In the 1995 Halloween episode of "The Simpsons," Homer Simpson finds a portal to the mysterious Third Dimension behind a bookcase, and desperate to escape his in-laws, he plunges through. He finds himself wandering across a dark surface etched with green gridlines and strewn with geometric shapes, above which hover strange equations. One of these is the deceptively simple assertion that P = NP.

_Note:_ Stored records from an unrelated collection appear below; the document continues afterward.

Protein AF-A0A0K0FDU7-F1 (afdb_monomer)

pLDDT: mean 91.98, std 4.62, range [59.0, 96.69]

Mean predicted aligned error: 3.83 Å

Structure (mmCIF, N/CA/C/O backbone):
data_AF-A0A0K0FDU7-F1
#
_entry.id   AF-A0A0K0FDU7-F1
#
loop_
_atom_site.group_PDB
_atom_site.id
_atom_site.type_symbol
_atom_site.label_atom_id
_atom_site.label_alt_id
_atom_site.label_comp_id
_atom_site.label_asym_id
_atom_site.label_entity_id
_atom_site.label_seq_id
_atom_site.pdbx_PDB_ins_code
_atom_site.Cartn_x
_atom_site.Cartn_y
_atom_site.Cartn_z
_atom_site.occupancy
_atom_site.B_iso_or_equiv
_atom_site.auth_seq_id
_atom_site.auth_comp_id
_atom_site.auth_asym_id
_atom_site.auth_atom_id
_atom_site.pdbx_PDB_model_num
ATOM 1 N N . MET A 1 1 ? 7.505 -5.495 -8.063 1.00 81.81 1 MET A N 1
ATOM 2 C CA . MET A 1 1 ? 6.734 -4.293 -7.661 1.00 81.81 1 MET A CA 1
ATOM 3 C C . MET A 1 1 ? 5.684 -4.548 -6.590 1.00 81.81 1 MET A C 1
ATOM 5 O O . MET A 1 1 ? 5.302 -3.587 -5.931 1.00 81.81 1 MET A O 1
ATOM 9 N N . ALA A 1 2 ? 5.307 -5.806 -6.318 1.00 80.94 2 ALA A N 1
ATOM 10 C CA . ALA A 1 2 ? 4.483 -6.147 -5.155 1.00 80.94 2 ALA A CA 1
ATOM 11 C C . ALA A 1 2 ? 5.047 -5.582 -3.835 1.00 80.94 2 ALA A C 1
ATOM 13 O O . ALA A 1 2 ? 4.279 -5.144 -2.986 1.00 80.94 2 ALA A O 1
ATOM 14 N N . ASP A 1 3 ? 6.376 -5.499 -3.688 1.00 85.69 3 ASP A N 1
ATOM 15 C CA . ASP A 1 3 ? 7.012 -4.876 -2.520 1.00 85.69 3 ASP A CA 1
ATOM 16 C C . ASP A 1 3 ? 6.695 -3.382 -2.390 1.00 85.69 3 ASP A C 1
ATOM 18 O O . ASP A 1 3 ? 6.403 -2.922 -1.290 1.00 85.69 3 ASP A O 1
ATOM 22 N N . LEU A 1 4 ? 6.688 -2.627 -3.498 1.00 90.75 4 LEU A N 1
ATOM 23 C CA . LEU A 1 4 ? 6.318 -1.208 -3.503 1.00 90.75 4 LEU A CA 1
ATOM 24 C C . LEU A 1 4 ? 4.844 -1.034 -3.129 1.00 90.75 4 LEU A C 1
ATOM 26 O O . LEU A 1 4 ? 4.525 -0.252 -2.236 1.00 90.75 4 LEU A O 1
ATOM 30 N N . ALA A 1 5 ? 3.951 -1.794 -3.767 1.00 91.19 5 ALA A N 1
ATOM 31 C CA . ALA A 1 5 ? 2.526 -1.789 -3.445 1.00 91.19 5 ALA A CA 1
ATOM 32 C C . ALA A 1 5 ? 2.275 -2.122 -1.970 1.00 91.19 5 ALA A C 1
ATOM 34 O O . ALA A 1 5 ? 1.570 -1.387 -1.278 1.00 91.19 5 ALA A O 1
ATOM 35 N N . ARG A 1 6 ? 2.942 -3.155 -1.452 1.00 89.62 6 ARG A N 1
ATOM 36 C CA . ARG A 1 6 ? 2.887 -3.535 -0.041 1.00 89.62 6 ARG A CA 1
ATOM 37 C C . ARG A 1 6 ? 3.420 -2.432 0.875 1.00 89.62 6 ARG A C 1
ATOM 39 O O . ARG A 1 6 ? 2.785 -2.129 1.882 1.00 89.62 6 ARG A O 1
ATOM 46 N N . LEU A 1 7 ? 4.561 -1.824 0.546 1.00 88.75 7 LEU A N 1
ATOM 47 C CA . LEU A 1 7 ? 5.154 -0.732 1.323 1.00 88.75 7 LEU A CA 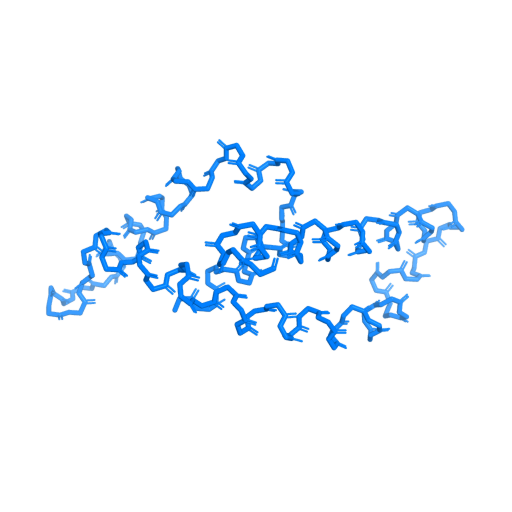1
ATOM 48 C C . LEU A 1 7 ? 4.202 0.459 1.420 1.00 88.75 7 LEU A C 1
ATOM 50 O O . LEU A 1 7 ? 3.965 0.946 2.526 1.00 88.75 7 LEU A O 1
ATOM 54 N N . LEU A 1 8 ? 3.629 0.893 0.296 1.00 89.75 8 LEU A N 1
ATOM 55 C CA . LEU A 1 8 ? 2.680 2.003 0.283 1.00 89.75 8 LEU A CA 1
ATOM 56 C C . LEU A 1 8 ? 1.411 1.651 1.061 1.00 89.75 8 LEU A C 1
ATOM 58 O O . LEU A 1 8 ? 0.974 2.440 1.898 1.00 89.75 8 LEU A O 1
ATOM 62 N N . ALA A 1 9 ? 0.849 0.461 0.850 1.00 87.94 9 ALA A N 1
ATOM 63 C CA . ALA A 1 9 ? -0.389 0.054 1.500 1.00 87.94 9 ALA A CA 1
ATOM 64 C C . ALA A 1 9 ? -0.252 -0.098 3.028 1.00 87.94 9 ALA A C 1
ATOM 66 O O . ALA A 1 9 ? -1.145 0.321 3.761 1.00 87.94 9 ALA A O 1
ATOM 67 N N . PHE A 1 10 ? 0.875 -0.621 3.530 1.00 83.38 10 PHE A N 1
ATOM 68 C CA . PHE A 1 10 ? 1.074 -0.816 4.972 1.00 83.38 10 PHE A CA 1
ATOM 69 C C . PHE A 1 10 ? 1.495 0.446 5.722 1.00 83.38 10 PHE A C 1
ATOM 71 O O . PHE A 1 10 ? 1.156 0.583 6.896 1.00 83.38 10 PHE A O 1
ATOM 78 N N . ASN A 1 11 ? 2.259 1.341 5.093 1.00 85.06 11 ASN A N 1
ATOM 79 C CA . ASN A 1 11 ? 2.931 2.432 5.810 1.00 85.06 11 ASN A CA 1
ATOM 80 C C . ASN A 1 11 ? 2.258 3.794 5.643 1.00 85.06 11 ASN A C 1
ATOM 82 O O . ASN A 1 11 ? 2.694 4.766 6.253 1.00 85.06 11 ASN A O 1
ATOM 86 N N . THR A 1 12 ? 1.199 3.881 4.843 1.00 88.12 12 THR A N 1
ATOM 87 C CA . THR A 1 12 ? 0.466 5.130 4.635 1.00 88.12 12 THR A CA 1
ATOM 88 C C . THR A 1 12 ? -1.008 4.959 4.969 1.00 88.12 12 THR A C 1
ATOM 90 O O . THR A 1 12 ? -1.545 3.851 4.953 1.00 88.12 12 THR A O 1
ATOM 93 N N . THR A 1 13 ? -1.672 6.067 5.292 1.00 89.31 13 THR A N 1
ATOM 94 C CA . THR A 1 13 ? -3.135 6.086 5.305 1.00 89.31 13 THR A CA 1
ATOM 95 C C . THR A 1 13 ? -3.647 6.007 3.871 1.00 89.31 13 THR A C 1
ATOM 97 O O . THR A 1 13 ? -2.994 6.482 2.940 1.00 89.31 13 THR A O 1
ATOM 100 N N . SER A 1 14 ? -4.841 5.456 3.684 1.00 90.50 14 SER A N 1
ATOM 101 C CA . SER A 1 14 ? -5.457 5.311 2.362 1.00 90.50 14 SER A CA 1
ATOM 102 C C . SER A 1 14 ? -5.644 6.661 1.674 1.00 90.50 14 SER A C 1
ATOM 104 O O . SER A 1 14 ? -5.299 6.814 0.507 1.00 90.50 14 SER A O 1
ATOM 106 N N . LYS A 1 15 ? -6.077 7.680 2.432 1.00 91.94 15 LYS A N 1
ATOM 107 C CA . LYS A 1 15 ? -6.155 9.066 1.954 1.00 91.94 15 LYS A CA 1
ATOM 108 C C . LYS A 1 15 ? -4.810 9.551 1.408 1.00 91.94 15 LYS A C 1
ATOM 110 O O . LYS A 1 15 ? -4.741 10.007 0.272 1.00 91.94 15 LYS A O 1
ATOM 115 N N . TYR A 1 16 ? -3.742 9.414 2.197 1.00 93.12 16 TYR A N 1
ATOM 116 C CA . TYR A 1 16 ? -2.415 9.860 1.780 1.00 93.12 16 TYR A CA 1
ATOM 117 C C . TYR A 1 16 ? -1.938 9.116 0.531 1.00 93.12 16 TYR A C 1
ATOM 119 O O . TYR A 1 16 ? -1.433 9.754 -0.391 1.00 93.12 16 TYR A O 1
ATOM 127 N N . ARG A 1 17 ? -2.124 7.789 0.483 1.00 92.75 17 ARG A N 1
ATOM 128 C CA . ARG A 1 17 ? -1.781 6.956 -0.676 1.00 92.75 17 ARG A CA 1
ATOM 129 C C . ARG A 1 17 ? -2.475 7.456 -1.937 1.00 92.75 17 ARG A C 1
ATOM 131 O O . ARG A 1 17 ? -1.781 7.785 -2.888 1.00 92.75 17 ARG A O 1
ATOM 138 N N . ARG A 1 18 ? -3.805 7.580 -1.920 1.00 92.19 18 ARG A N 1
ATOM 139 C CA . ARG A 1 18 ? -4.612 8.020 -3.073 1.00 92.19 18 ARG A CA 1
ATOM 140 C C . ARG A 1 18 ? -4.185 9.400 -3.581 1.00 92.19 18 ARG A C 1
ATOM 142 O O . ARG A 1 18 ? -4.017 9.595 -4.778 1.00 92.19 18 ARG A O 1
ATOM 149 N N . GLU A 1 19 ? -3.940 10.341 -2.671 1.00 95.94 19 GLU A N 1
ATOM 150 C CA . GLU A 1 19 ? -3.513 11.705 -3.018 1.00 95.94 19 GLU A CA 1
ATOM 151 C C . GLU A 1 19 ? -2.080 11.775 -3.576 1.00 95.94 19 GLU A C 1
ATOM 153 O O . GLU A 1 19 ? -1.738 12.724 -4.279 1.00 95.94 19 GLU A O 1
ATOM 158 N N . ASN A 1 20 ? -1.219 10.803 -3.252 1.00 95.69 20 ASN A N 1
ATOM 159 C CA . ASN A 1 20 ? 0.220 10.879 -3.524 1.00 95.69 20 ASN A CA 1
ATOM 160 C C . ASN A 1 20 ? 0.769 9.727 -4.374 1.00 95.69 20 ASN A C 1
ATOM 162 O O . ASN A 1 20 ? 1.975 9.699 -4.607 1.00 95.69 20 ASN A O 1
ATOM 166 N N . GLU A 1 21 ? -0.060 8.792 -4.833 1.00 93.88 21 GLU A N 1
ATOM 167 C CA . GLU A 1 21 ? 0.379 7.533 -5.444 1.00 93.88 21 GLU A CA 1
ATOM 168 C C . GLU A 1 21 ? 1.392 7.755 -6.572 1.00 93.88 21 GLU A C 1
ATOM 170 O O . GLU A 1 21 ? 2.522 7.272 -6.496 1.00 93.88 21 GLU A O 1
ATOM 175 N N . ASN A 1 22 ? 1.036 8.576 -7.564 1.00 95.12 22 ASN A N 1
ATOM 176 C CA . ASN A 1 22 ? 1.920 8.901 -8.685 1.00 95.12 22 ASN A CA 1
ATOM 177 C C . ASN A 1 22 ? 3.256 9.499 -8.225 1.00 95.12 22 ASN A C 1
ATOM 179 O O . ASN A 1 22 ? 4.314 9.054 -8.667 1.00 95.12 22 ASN A O 1
ATOM 183 N N . ARG A 1 23 ? 3.211 10.456 -7.289 1.00 96.56 23 ARG A N 1
ATOM 184 C CA . ARG A 1 23 ? 4.406 11.110 -6.736 1.00 96.56 23 ARG A CA 1
ATOM 185 C C . ARG A 1 23 ? 5.317 10.108 -6.024 1.00 96.56 23 ARG A C 1
ATOM 187 O O . ARG A 1 23 ? 6.536 10.203 -6.127 1.00 96.56 23 ARG A O 1
ATOM 194 N N . LEU A 1 24 ? 4.737 9.157 -5.293 1.00 94.69 24 LEU A N 1
ATOM 195 C CA . LEU A 1 24 ? 5.476 8.130 -4.556 1.00 94.69 24 LEU A CA 1
ATOM 196 C C . LEU A 1 24 ? 6.091 7.087 -5.497 1.00 94.69 24 LEU A C 1
ATOM 198 O O . LEU A 1 24 ? 7.232 6.683 -5.280 1.00 94.69 24 LEU A O 1
ATOM 202 N N . ILE A 1 25 ? 5.378 6.689 -6.555 1.00 95.50 25 ILE A N 1
ATOM 203 C CA . ILE A 1 25 ? 5.908 5.782 -7.583 1.00 95.50 25 ILE A CA 1
ATOM 204 C C . ILE A 1 25 ? 7.068 6.443 -8.335 1.00 95.50 25 ILE A C 1
ATOM 206 O O . ILE A 1 25 ? 8.101 5.812 -8.539 1.00 95.50 25 ILE A O 1
ATOM 210 N N . GLU A 1 26 ? 6.940 7.719 -8.699 1.00 96.38 26 GLU A N 1
ATOM 211 C CA . GLU A 1 26 ? 8.008 8.491 -9.352 1.00 96.38 26 GLU A CA 1
ATOM 212 C C . GLU A 1 26 ? 9.229 8.669 -8.448 1.00 96.38 26 GLU A C 1
ATOM 214 O O . GLU A 1 26 ? 10.368 8.533 -8.896 1.00 96.38 26 GLU A O 1
ATOM 219 N N . TYR A 1 27 ? 9.007 8.906 -7.155 1.00 95.19 27 TYR A N 1
ATOM 220 C CA . TYR A 1 27 ? 10.095 8.956 -6.188 1.00 95.19 27 TYR A CA 1
ATOM 221 C C . TYR A 1 27 ? 10.817 7.606 -6.075 1.00 95.19 27 TYR A C 1
ATOM 223 O O . TYR A 1 27 ? 12.044 7.562 -6.136 1.00 95.19 27 TYR A O 1
ATOM 231 N N . TYR A 1 28 ? 10.073 6.499 -5.977 1.00 94.06 28 TYR A N 1
ATOM 232 C CA . TYR A 1 28 ? 10.660 5.159 -5.962 1.00 94.06 28 TYR A CA 1
ATOM 233 C C . TYR A 1 28 ? 11.442 4.863 -7.245 1.00 94.06 28 TYR A C 1
ATOM 235 O O . TYR A 1 28 ? 12.558 4.357 -7.170 1.00 94.06 28 TYR A O 1
ATOM 243 N N . HIS A 1 29 ? 10.886 5.209 -8.410 1.00 95.12 29 HIS A N 1
ATOM 244 C CA . HIS A 1 29 ? 11.529 5.045 -9.716 1.00 95.12 29 HIS A CA 1
ATOM 245 C C . HIS A 1 29 ? 12.902 5.704 -9.763 1.00 95.12 29 HIS A C 1
ATOM 247 O O . HIS A 1 29 ? 13.887 5.058 -10.123 1.00 95.12 29 HIS A O 1
ATOM 253 N N . LYS A 1 30 ? 12.956 6.973 -9.345 1.00 95.06 30 LYS A N 1
ATOM 254 C CA . LYS A 1 30 ? 14.190 7.749 -9.291 1.00 95.06 30 LYS A CA 1
ATOM 255 C C . LYS A 1 30 ? 15.236 7.049 -8.425 1.00 95.06 30 LYS A C 1
ATOM 257 O O . LYS A 1 30 ? 16.324 6.765 -8.911 1.00 95.06 30 LYS A O 1
ATOM 262 N N . ILE A 1 31 ? 14.886 6.719 -7.181 1.00 94.44 31 ILE A N 1
ATOM 263 C CA . ILE A 1 31 ? 15.816 6.077 -6.240 1.00 94.44 31 ILE A CA 1
ATOM 264 C C . ILE A 1 31 ? 16.272 4.704 -6.749 1.00 94.44 31 ILE A C 1
ATOM 266 O O . ILE A 1 31 ? 17.451 4.368 -6.647 1.00 94.44 31 ILE A O 1
ATOM 270 N N . PHE A 1 32 ? 15.358 3.909 -7.313 1.00 92.75 32 PHE A N 1
ATOM 271 C CA . PHE A 1 32 ? 15.676 2.593 -7.858 1.00 92.75 32 PHE A CA 1
ATOM 272 C C . PHE A 1 32 ? 16.709 2.699 -8.986 1.00 92.75 32 PHE A C 1
ATOM 274 O O . PHE A 1 32 ? 17.757 2.064 -8.906 1.00 92.75 32 PHE A O 1
ATOM 281 N N . ASN A 1 33 ? 16.467 3.545 -9.991 1.00 94.12 33 ASN A N 1
ATOM 282 C CA . ASN A 1 33 ? 17.393 3.695 -11.115 1.00 94.12 33 ASN A CA 1
ATOM 283 C C . ASN A 1 33 ? 18.716 4.374 -10.713 1.00 94.12 33 ASN A C 1
ATOM 285 O O . ASN A 1 33 ? 19.748 4.021 -11.272 1.00 94.12 33 ASN A O 1
ATOM 289 N N . GLU A 1 34 ? 18.719 5.285 -9.731 1.00 94.19 34 GLU A N 1
ATOM 290 C CA . GLU A 1 34 ? 19.954 5.858 -9.160 1.00 94.19 34 GLU A CA 1
ATOM 291 C C . GLU A 1 34 ? 20.801 4.810 -8.416 1.00 94.19 34 GLU A C 1
ATOM 293 O O . GLU A 1 34 ? 22.021 4.936 -8.346 1.00 94.19 34 GLU A O 1
ATOM 298 N N . THR A 1 35 ? 20.167 3.772 -7.863 1.00 93.81 35 THR A N 1
ATOM 299 C CA . THR A 1 35 ? 20.851 2.690 -7.132 1.00 93.81 35 THR A CA 1
ATOM 300 C C . THR A 1 35 ? 21.338 1.577 -8.067 1.00 93.81 35 THR A C 1
ATOM 302 O O . THR A 1 35 ? 22.322 0.890 -7.781 1.00 93.81 35 THR A O 1
ATOM 305 N N . VAL A 1 36 ? 20.648 1.366 -9.189 1.00 92.25 36 VAL A N 1
ATOM 306 C CA . VAL A 1 36 ? 20.998 0.353 -10.187 1.00 92.25 36 VAL A CA 1
ATOM 307 C C . VAL A 1 36 ? 22.114 0.885 -11.094 1.00 92.25 36 VAL A C 1
ATOM 309 O O . VAL A 1 36 ? 21.877 1.611 -12.055 1.00 92.25 36 VAL A O 1
ATOM 312 N N . ASN A 1 37 ? 23.351 0.477 -10.791 1.00 81.50 37 ASN A N 1
ATOM 313 C CA . ASN A 1 37 ? 24.566 0.905 -11.503 1.00 81.50 37 ASN A CA 1
ATOM 314 C C . ASN A 1 37 ? 24.689 0.384 -12.951 1.00 81.50 37 ASN A C 1
ATOM 316 O O . ASN A 1 37 ? 25.557 0.842 -13.688 1.00 81.50 37 ASN A O 1
ATOM 320 N N . ASP A 1 38 ? 23.877 -0.597 -13.354 1.00 92.12 38 ASP A N 1
ATOM 321 C CA . ASP A 1 38 ? 23.887 -1.178 -14.702 1.00 92.12 38 ASP A CA 1
ATOM 322 C C . ASP A 1 38 ? 22.581 -0.826 -15.421 1.00 92.12 38 ASP 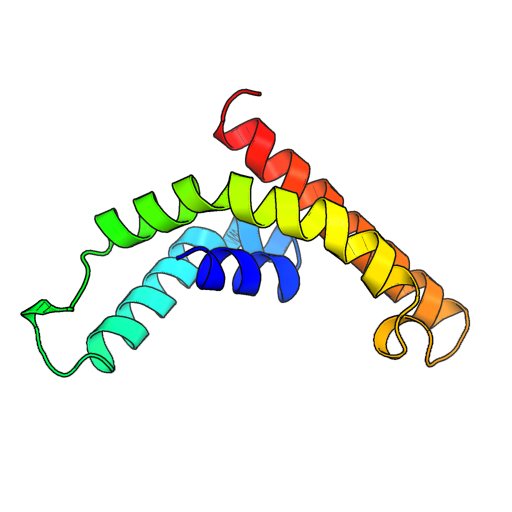A C 1
ATOM 324 O O . ASP A 1 38 ? 21.504 -1.305 -15.060 1.00 92.12 38 ASP A O 1
ATOM 328 N N . GLU A 1 39 ? 22.695 0.006 -16.458 1.00 89.75 39 GLU A N 1
ATOM 329 C CA . GLU A 1 39 ? 21.572 0.543 -17.235 1.00 89.75 39 GLU A CA 1
ATOM 330 C C . GLU A 1 39 ? 20.642 -0.541 -17.796 1.00 89.75 39 GLU A C 1
ATOM 332 O O . GLU A 1 39 ? 19.450 -0.299 -17.966 1.00 89.75 39 GLU A O 1
ATOM 337 N N . ARG A 1 40 ? 21.136 -1.768 -18.019 1.00 91.44 40 ARG A N 1
ATOM 338 C CA . ARG A 1 40 ? 20.319 -2.885 -18.529 1.00 91.44 40 ARG A CA 1
ATOM 339 C C . ARG A 1 40 ? 19.238 -3.343 -17.552 1.00 91.44 40 ARG A C 1
ATOM 341 O O . ARG A 1 40 ? 18.287 -3.996 -17.972 1.00 91.44 40 ARG A O 1
ATOM 348 N N . TYR A 1 41 ? 19.396 -3.037 -16.265 1.00 89.94 41 TYR A N 1
ATOM 349 C CA . TYR A 1 41 ? 18.432 -3.374 -15.216 1.00 89.94 41 TYR A CA 1
ATOM 350 C C . TYR A 1 41 ? 17.608 -2.171 -14.754 1.00 89.94 41 TYR A C 1
ATOM 352 O O . TYR A 1 41 ? 16.753 -2.318 -13.877 1.00 89.94 41 TYR A O 1
ATOM 360 N N . GLN A 1 42 ? 17.845 -0.986 -15.321 1.00 93.12 42 GLN A N 1
ATOM 361 C CA . GLN A 1 42 ? 16.980 0.157 -15.077 1.00 93.12 42 GLN A CA 1
ATOM 362 C C . GLN A 1 42 ? 15.605 -0.096 -15.691 1.00 93.12 42 GLN A C 1
ATOM 364 O O . GLN A 1 42 ? 15.460 -0.732 -16.736 1.00 93.12 42 GLN A O 1
ATOM 369 N N . VAL A 1 43 ? 14.571 0.414 -15.031 1.00 92.69 43 VAL A N 1
ATOM 370 C CA . VAL A 1 43 ? 13.185 0.254 -15.483 1.00 92.69 43 VAL A CA 1
ATOM 371 C C . VAL A 1 43 ? 12.640 1.584 -15.980 1.00 92.69 43 VAL A C 1
ATOM 373 O O . VAL A 1 43 ? 13.022 2.646 -15.483 1.00 92.69 43 VAL A O 1
ATOM 376 N N . SER A 1 44 ? 11.734 1.552 -16.958 1.00 95.19 44 SER A N 1
ATOM 377 C CA . SER A 1 44 ? 10.974 2.745 -17.334 1.00 95.19 44 SER A CA 1
ATOM 378 C C . SER A 1 44 ? 9.910 3.044 -16.273 1.00 95.19 44 SER A C 1
ATOM 380 O O . SER A 1 44 ? 9.386 2.136 -15.621 1.00 95.19 44 SER A O 1
ATOM 382 N N . LEU A 1 45 ? 9.567 4.323 -16.111 1.00 96.00 45 LEU A N 1
ATOM 383 C CA . LEU A 1 45 ? 8.507 4.738 -15.189 1.00 96.00 45 LEU A CA 1
ATOM 384 C C . LEU A 1 45 ? 7.154 4.115 -15.565 1.00 96.00 45 LEU A C 1
ATOM 386 O O . LEU A 1 45 ? 6.374 3.749 -14.691 1.00 96.00 45 LEU A O 1
ATOM 390 N N . GLU A 1 46 ? 6.884 3.973 -16.862 1.00 96.69 46 GLU A N 1
ATOM 391 C CA . GLU A 1 46 ? 5.658 3.359 -17.374 1.00 96.69 46 GLU A CA 1
ATOM 392 C C . GLU A 1 46 ? 5.557 1.882 -16.978 1.00 96.69 46 GLU A C 1
ATOM 394 O O . GLU A 1 46 ? 4.560 1.481 -16.377 1.00 96.69 46 GLU A O 1
ATOM 399 N N . ASN A 1 47 ? 6.619 1.097 -17.201 1.00 94.44 47 ASN A N 1
ATOM 400 C CA . ASN A 1 47 ? 6.657 -0.313 -16.804 1.00 94.44 47 ASN A CA 1
ATOM 401 C C . ASN A 1 47 ? 6.537 -0.468 -15.285 1.00 94.44 47 ASN A C 1
ATOM 403 O O . ASN A 1 47 ? 5.893 -1.399 -14.803 1.00 94.44 47 ASN A O 1
ATOM 407 N N . LEU A 1 48 ? 7.130 0.453 -14.521 1.00 95.00 48 LEU A N 1
ATOM 408 C CA . LEU A 1 48 ? 7.000 0.475 -13.069 1.00 95.00 48 LEU A CA 1
ATOM 409 C C . LEU A 1 48 ? 5.549 0.725 -12.632 1.00 95.00 48 LEU A C 1
ATOM 411 O O . LEU A 1 48 ? 5.047 -0.012 -11.784 1.00 95.00 48 LEU A O 1
ATOM 415 N N . LYS A 1 49 ? 4.881 1.742 -13.196 1.00 95.75 49 LYS A N 1
ATOM 416 C CA . LYS A 1 49 ? 3.473 2.062 -12.903 1.00 95.75 49 LYS A CA 1
ATOM 417 C C . LYS A 1 49 ? 2.563 0.890 -13.267 1.00 95.75 49 LYS A C 1
ATOM 419 O O . LYS A 1 49 ? 1.728 0.495 -12.455 1.00 95.75 49 LYS A O 1
ATOM 424 N N . LEU A 1 50 ? 2.767 0.290 -14.439 1.00 95.12 50 LEU A N 1
ATOM 425 C CA . LEU A 1 50 ? 2.020 -0.890 -14.868 1.00 95.12 50 LEU A CA 1
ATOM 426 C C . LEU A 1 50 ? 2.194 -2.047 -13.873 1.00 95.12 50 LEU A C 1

In fact, in a 2002 poll, 61 mathematicians and computer scientists said that they thought P probably didn't equal NP, to only nine who thought it did -- and of those nine, several told the pollster that they took the position just to be contrary. But so far, no one's been able to decisively answer the question one way or the other. Frequently called the most important outstanding question in theoretical computer science, the equivalency of P and NP is one of the seven problems that the Clay Mathematics Institute will give you a million dollars for proving -- or disproving. Roughly speaking, P is a set of relatively easy problems, and NP is a set of what seem to be very, very hard problems, so P = NP would imply that the apparently hard problems actually have relatively easy solutions. But the details are more complicated.
Computer science is largely concerned with a single question: How long does it take to execute a given algorithm? But computer scientists don't give the answer in minutes or milliseconds; they give it relative to the number of elements the algorithm has to manipulate.
Imagine, for instance, that you have an unsorted list of numbers, and you want to write an algorithm to find the largest one. The algorithm has to look at all the numbers in the list: there's no way around that. But if it simply keeps a record of the largest number it's seen so far, it has to look at each entry only once. The algorithm's execution time is thus directly proportional to the number of elements it's handling -- which computer scientists designate N. Of course, most algorithms are more complicated, and thus less efficient, than the one for finding the largest number in a list; but many common algorithms have execution times proportional to N2, or N times the logarithm of N, or the like.
A mathematical expression that involves N's and N2s and N's raised to other powers is called a polynomial, and that's what the "P" in "P = NP" stands for. P is the set of problems whose solution times are proportional to polynomials involving N's.
Obviously, an algorithm whose execution time is proportional to N3 is slower than one whose execution time is proportional to N. But such differences dwindle to insignificance compared to another distinction, between polynomial expressions -- where N is the number being raised to a power -- and expressions where a number is raised to the Nth power, like, say, 2N.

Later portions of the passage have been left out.